··· GIVEN ENTRIES
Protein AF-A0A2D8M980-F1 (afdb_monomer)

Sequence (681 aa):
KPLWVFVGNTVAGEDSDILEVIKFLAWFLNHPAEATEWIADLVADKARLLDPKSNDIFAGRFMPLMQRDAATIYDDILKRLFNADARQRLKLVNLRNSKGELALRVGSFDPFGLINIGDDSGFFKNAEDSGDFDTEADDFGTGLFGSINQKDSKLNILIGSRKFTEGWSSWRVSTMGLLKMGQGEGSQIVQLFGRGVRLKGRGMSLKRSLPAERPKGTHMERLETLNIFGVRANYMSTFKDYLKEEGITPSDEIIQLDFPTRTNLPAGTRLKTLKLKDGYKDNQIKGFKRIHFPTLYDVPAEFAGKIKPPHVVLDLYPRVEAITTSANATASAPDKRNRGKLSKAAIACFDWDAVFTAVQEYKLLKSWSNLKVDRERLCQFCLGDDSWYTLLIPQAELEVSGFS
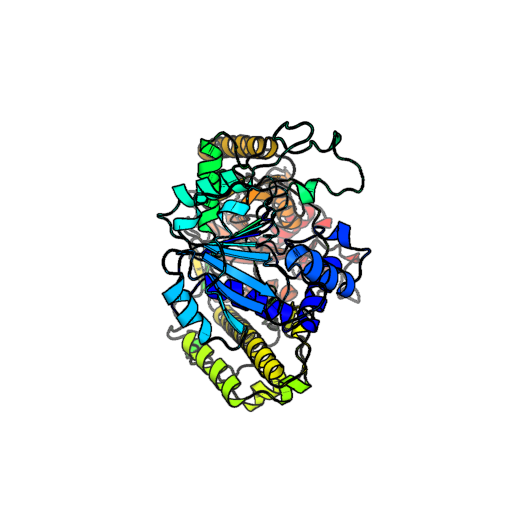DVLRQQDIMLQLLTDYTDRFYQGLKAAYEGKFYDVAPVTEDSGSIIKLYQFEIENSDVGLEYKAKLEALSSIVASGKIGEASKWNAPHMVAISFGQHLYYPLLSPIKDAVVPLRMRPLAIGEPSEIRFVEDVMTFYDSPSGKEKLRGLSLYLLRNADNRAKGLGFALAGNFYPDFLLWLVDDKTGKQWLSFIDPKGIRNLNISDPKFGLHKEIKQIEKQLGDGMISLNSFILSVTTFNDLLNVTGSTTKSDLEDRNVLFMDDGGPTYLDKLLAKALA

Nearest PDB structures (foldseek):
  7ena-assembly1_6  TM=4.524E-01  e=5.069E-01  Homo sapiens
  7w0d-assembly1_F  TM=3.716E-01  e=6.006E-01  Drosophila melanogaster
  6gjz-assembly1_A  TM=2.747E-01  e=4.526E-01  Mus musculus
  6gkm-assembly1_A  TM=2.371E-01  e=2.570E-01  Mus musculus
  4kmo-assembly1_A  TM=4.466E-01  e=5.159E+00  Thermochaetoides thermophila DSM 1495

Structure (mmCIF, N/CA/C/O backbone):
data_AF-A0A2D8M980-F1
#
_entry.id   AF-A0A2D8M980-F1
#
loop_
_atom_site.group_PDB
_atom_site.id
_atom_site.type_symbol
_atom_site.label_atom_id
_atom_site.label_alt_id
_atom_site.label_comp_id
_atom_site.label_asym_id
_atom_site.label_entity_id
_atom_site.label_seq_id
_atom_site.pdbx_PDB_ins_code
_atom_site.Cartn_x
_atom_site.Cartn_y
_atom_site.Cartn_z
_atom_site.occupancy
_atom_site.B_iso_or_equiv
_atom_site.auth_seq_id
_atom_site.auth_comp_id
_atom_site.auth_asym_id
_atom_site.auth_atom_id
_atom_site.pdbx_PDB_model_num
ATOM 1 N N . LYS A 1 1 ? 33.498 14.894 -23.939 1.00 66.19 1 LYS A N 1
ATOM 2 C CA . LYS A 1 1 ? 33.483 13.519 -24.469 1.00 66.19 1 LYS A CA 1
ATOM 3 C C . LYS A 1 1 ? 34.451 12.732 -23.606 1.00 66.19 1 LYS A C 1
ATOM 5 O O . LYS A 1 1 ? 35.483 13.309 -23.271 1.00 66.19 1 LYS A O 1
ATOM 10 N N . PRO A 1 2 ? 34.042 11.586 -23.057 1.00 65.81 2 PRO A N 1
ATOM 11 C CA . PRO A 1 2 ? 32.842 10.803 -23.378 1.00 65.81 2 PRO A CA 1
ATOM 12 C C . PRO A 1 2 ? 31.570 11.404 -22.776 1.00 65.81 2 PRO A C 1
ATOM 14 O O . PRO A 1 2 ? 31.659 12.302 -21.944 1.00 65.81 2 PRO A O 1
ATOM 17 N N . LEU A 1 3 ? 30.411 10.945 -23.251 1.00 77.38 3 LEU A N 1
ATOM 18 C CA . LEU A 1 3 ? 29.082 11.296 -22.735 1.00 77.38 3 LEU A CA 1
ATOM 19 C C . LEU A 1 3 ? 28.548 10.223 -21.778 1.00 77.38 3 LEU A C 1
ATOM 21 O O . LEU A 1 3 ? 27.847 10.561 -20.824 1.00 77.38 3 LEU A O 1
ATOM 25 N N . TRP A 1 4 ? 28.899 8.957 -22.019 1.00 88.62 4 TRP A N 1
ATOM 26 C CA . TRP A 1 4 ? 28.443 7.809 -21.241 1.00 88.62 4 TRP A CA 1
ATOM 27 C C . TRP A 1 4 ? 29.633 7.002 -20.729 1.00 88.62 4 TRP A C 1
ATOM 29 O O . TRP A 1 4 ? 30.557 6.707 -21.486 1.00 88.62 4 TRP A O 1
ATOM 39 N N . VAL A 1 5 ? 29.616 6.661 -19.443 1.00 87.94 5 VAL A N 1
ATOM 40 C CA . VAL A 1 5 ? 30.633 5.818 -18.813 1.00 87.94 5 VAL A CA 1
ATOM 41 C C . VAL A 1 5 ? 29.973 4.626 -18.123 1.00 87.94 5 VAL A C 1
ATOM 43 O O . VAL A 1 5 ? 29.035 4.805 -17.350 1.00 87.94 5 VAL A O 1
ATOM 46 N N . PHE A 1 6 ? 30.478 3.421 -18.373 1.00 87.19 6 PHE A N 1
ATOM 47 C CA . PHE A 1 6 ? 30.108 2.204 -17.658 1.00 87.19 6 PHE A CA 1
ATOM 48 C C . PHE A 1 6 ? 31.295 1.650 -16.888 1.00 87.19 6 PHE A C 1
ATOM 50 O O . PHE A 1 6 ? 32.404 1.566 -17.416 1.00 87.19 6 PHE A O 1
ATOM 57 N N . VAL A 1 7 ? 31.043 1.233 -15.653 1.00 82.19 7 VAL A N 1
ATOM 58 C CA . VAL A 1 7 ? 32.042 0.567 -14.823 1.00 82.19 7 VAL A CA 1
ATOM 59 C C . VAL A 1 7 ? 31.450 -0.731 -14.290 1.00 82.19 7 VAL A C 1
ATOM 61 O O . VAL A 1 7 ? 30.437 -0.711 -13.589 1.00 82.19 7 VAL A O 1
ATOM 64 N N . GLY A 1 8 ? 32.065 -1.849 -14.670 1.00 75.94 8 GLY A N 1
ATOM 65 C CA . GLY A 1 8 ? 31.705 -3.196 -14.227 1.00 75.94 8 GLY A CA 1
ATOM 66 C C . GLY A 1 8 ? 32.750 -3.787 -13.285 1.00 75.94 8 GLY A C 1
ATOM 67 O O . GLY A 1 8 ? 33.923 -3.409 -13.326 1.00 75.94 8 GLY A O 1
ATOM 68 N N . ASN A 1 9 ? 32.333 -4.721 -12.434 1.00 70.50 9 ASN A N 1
······
TASK REQUIREMENTS. The task calls for every record to be transcribed exactly, with no images included.

EXERCISE ANSWER.
Protein AF-A0A2D8M980-F1 (afdb_monomer)

Sequence (681 aa):
KPLWVFVGNTVAGEDSDILEVIKFLAWFLNHPAEATEWIADLVADKARLLDPKSNDIFAGRFMPLMQRDAATIYDDILKRLFNADARQRLKLVNLRNSKGELALRVGSFDPFGLINIGDDSGFFKNAEDSGDFDTEADDFGTGLFGSINQKDSKLNILIGSRKFTEGWSSWRVSTMGLLKMGQGEGSQIVQLFGRGVRLKGRGMSLKRSLPAERPKGTHMERLETLNIFGVRANYMSTFKDYLKEEGITPSDEIIQLDFPTRTNLPAGTRLKTLKLKDGYKDNQIKGFKRIHFPTLYDVPAEFAGKIKPPHVVLDLYPRVEAITTSANATASAPDKRNRGKLSKAAIACFDWDAVFTAVQEYKLLKSWSNLKVDRERLCQFCLGDDSWYTLLIPQAELEVSGFS
DVLRQQDIMLQLLTDYTDRFYQGLKAAYEGKFYDVAPVTEDSGSIIKLYQFEIENSDVGLEYKAKLEALSSIVASGKIGEASKWNAPHMVAISFGQHLYYPLLSPIKDAVVPLRMRPLAIGEPSEIRFVEDVMTFYDSPSGKEKLRGLSLYLLRNADNRAKGLGFALAGNFYPDFLLWLVDDKTGKQWLSFIDPKGIRNLNISDPKFGLHKEIKQIEKQLGDGMISLNSFILSVTTFNDLLNVTGSTTKSDLEDRNVLFMDDGGPTYLDKLLAKALA

Nearest PDB structures (foldseek):
  7ena-assembly1_6  TM=4.524E-01  e=5.069E-01  Homo sapiens
  7w0d-assembly1_F  TM=3.716E-01  e=6.006E-01  Drosophila melanogaster
  6gjz-assembly1_A  TM=2.747E-01  e=4.526E-01  Mus musculus
  6gkm-assembly1_A  TM=2.371E-01  e=2.570E-01  Mus musculus
  4kmo-assembly1_A  TM=4.466E-01  e=5.159E+00  Thermochaetoides thermophila DSM 1495

Structure (mmCIF, N/CA/C/O backbone):
data_AF-A0A2D8M980-F1
#
_entry.id   AF-A0A2D8M980-F1
#
loop_
_atom_site.group_PDB
_atom_site.id
_atom_site.type_symbol
_atom_site.label_atom_id
_atom_site.label_alt_id
_atom_site.label_comp_id
_atom_site.label_asym_id
_atom_site.label_entity_id
_atom_site.label_seq_id
_atom_site.pdbx_PDB_ins_code
_atom_site.Cartn_x
_atom_site.Cartn_y
_atom_site.Cartn_z
_atom_site.occupancy
_atom_site.B_iso_or_equiv
_atom_site.auth_seq_id
_atom_site.auth_comp_id
_atom_site.auth_asym_id
_atom_site.auth_atom_id
_atom_site.pdbx_PDB_model_num
ATOM 1 N N . LYS A 1 1 ? 33.498 14.894 -23.939 1.00 66.19 1 LYS A N 1
ATOM 2 C CA . LYS A 1 1 ? 33.483 13.519 -24.469 1.00 66.19 1 LYS A CA 1
ATOM 3 C C . LYS A 1 1 ? 34.451 12.732 -23.606 1.00 66.19 1 LYS A C 1
ATOM 5 O O . LYS A 1 1 ? 35.483 13.309 -23.271 1.00 66.19 1 LYS A O 1
ATOM 10 N N . PRO A 1 2 ? 34.042 11.586 -23.057 1.00 65.81 2 PRO A N 1
ATOM 11 C CA . PRO A 1 2 ? 32.842 10.803 -23.378 1.00 65.81 2 PRO A CA 1
ATOM 12 C C . PRO A 1 2 ? 31.570 11.404 -22.776 1.00 65.81 2 PRO A C 1
ATOM 14 O O . PRO A 1 2 ? 31.659 12.302 -21.944 1.00 65.81 2 PRO A O 1
ATOM 17 N N . LEU A 1 3 ? 30.411 10.945 -23.251 1.00 77.38 3 LEU A N 1
ATOM 18 C CA . LEU A 1 3 ? 29.082 11.296 -22.735 1.00 77.38 3 LEU A CA 1
ATOM 19 C C . LEU A 1 3 ? 28.548 10.223 -21.778 1.00 77.38 3 LEU A C 1
ATOM 21 O O . LEU A 1 3 ? 27.847 10.561 -20.824 1.00 77.38 3 LEU A O 1
ATOM 25 N N . TRP A 1 4 ? 28.899 8.957 -22.019 1.00 88.62 4 TRP A N 1
ATOM 26 C CA . TRP A 1 4 ? 28.443 7.809 -21.241 1.00 88.62 4 TRP A CA 1
ATOM 27 C C . TRP A 1 4 ? 29.633 7.002 -20.729 1.00 88.62 4 TRP A C 1
ATOM 29 O O . TRP A 1 4 ? 30.557 6.707 -21.486 1.00 88.62 4 TRP A O 1
ATOM 39 N N . VAL A 1 5 ? 29.616 6.661 -19.443 1.00 87.94 5 VAL A N 1
ATOM 40 C CA . VAL A 1 5 ? 30.633 5.818 -18.813 1.00 87.94 5 VAL A CA 1
ATOM 41 C C . VAL A 1 5 ? 29.973 4.626 -18.123 1.00 87.94 5 VAL A C 1
ATOM 43 O O . VAL A 1 5 ? 29.035 4.805 -17.350 1.00 87.94 5 VAL A O 1
ATOM 46 N N . PHE A 1 6 ? 30.478 3.421 -18.373 1.00 87.19 6 PHE A N 1
ATOM 47 C CA . PHE A 1 6 ? 30.108 2.204 -17.658 1.00 87.19 6 PHE A CA 1
ATOM 48 C C . PHE A 1 6 ? 31.295 1.650 -16.888 1.00 87.19 6 PHE A C 1
ATOM 50 O O . PHE A 1 6 ? 32.404 1.566 -17.416 1.00 87.19 6 PHE A O 1
ATOM 57 N N . VAL A 1 7 ? 31.043 1.233 -15.653 1.00 82.19 7 VAL A N 1
ATOM 58 C CA . VAL A 1 7 ? 32.042 0.567 -14.823 1.00 82.19 7 VAL A CA 1
ATOM 59 C C . VAL A 1 7 ? 31.450 -0.731 -14.290 1.00 82.19 7 VAL A C 1
ATOM 61 O O . VAL A 1 7 ? 30.437 -0.711 -13.589 1.00 82.19 7 VAL A O 1
ATOM 64 N N . GLY A 1 8 ? 32.065 -1.849 -14.670 1.00 75.94 8 GLY A N 1
ATOM 65 C CA . GLY A 1 8 ? 31.705 -3.196 -14.227 1.00 75.94 8 GLY A CA 1
ATOM 66 C C . GLY A 1 8 ? 32.750 -3.787 -13.285 1.00 75.94 8 GLY A C 1
ATOM 67 O O . GLY A 1 8 ? 33.923 -3.409 -13.326 1.00 75.94 8 GLY A O 1
ATOM 68 N N . ASN A 1 9 ? 32.333 -4.721 -12.434 1.00 70.50 9 ASN A N 1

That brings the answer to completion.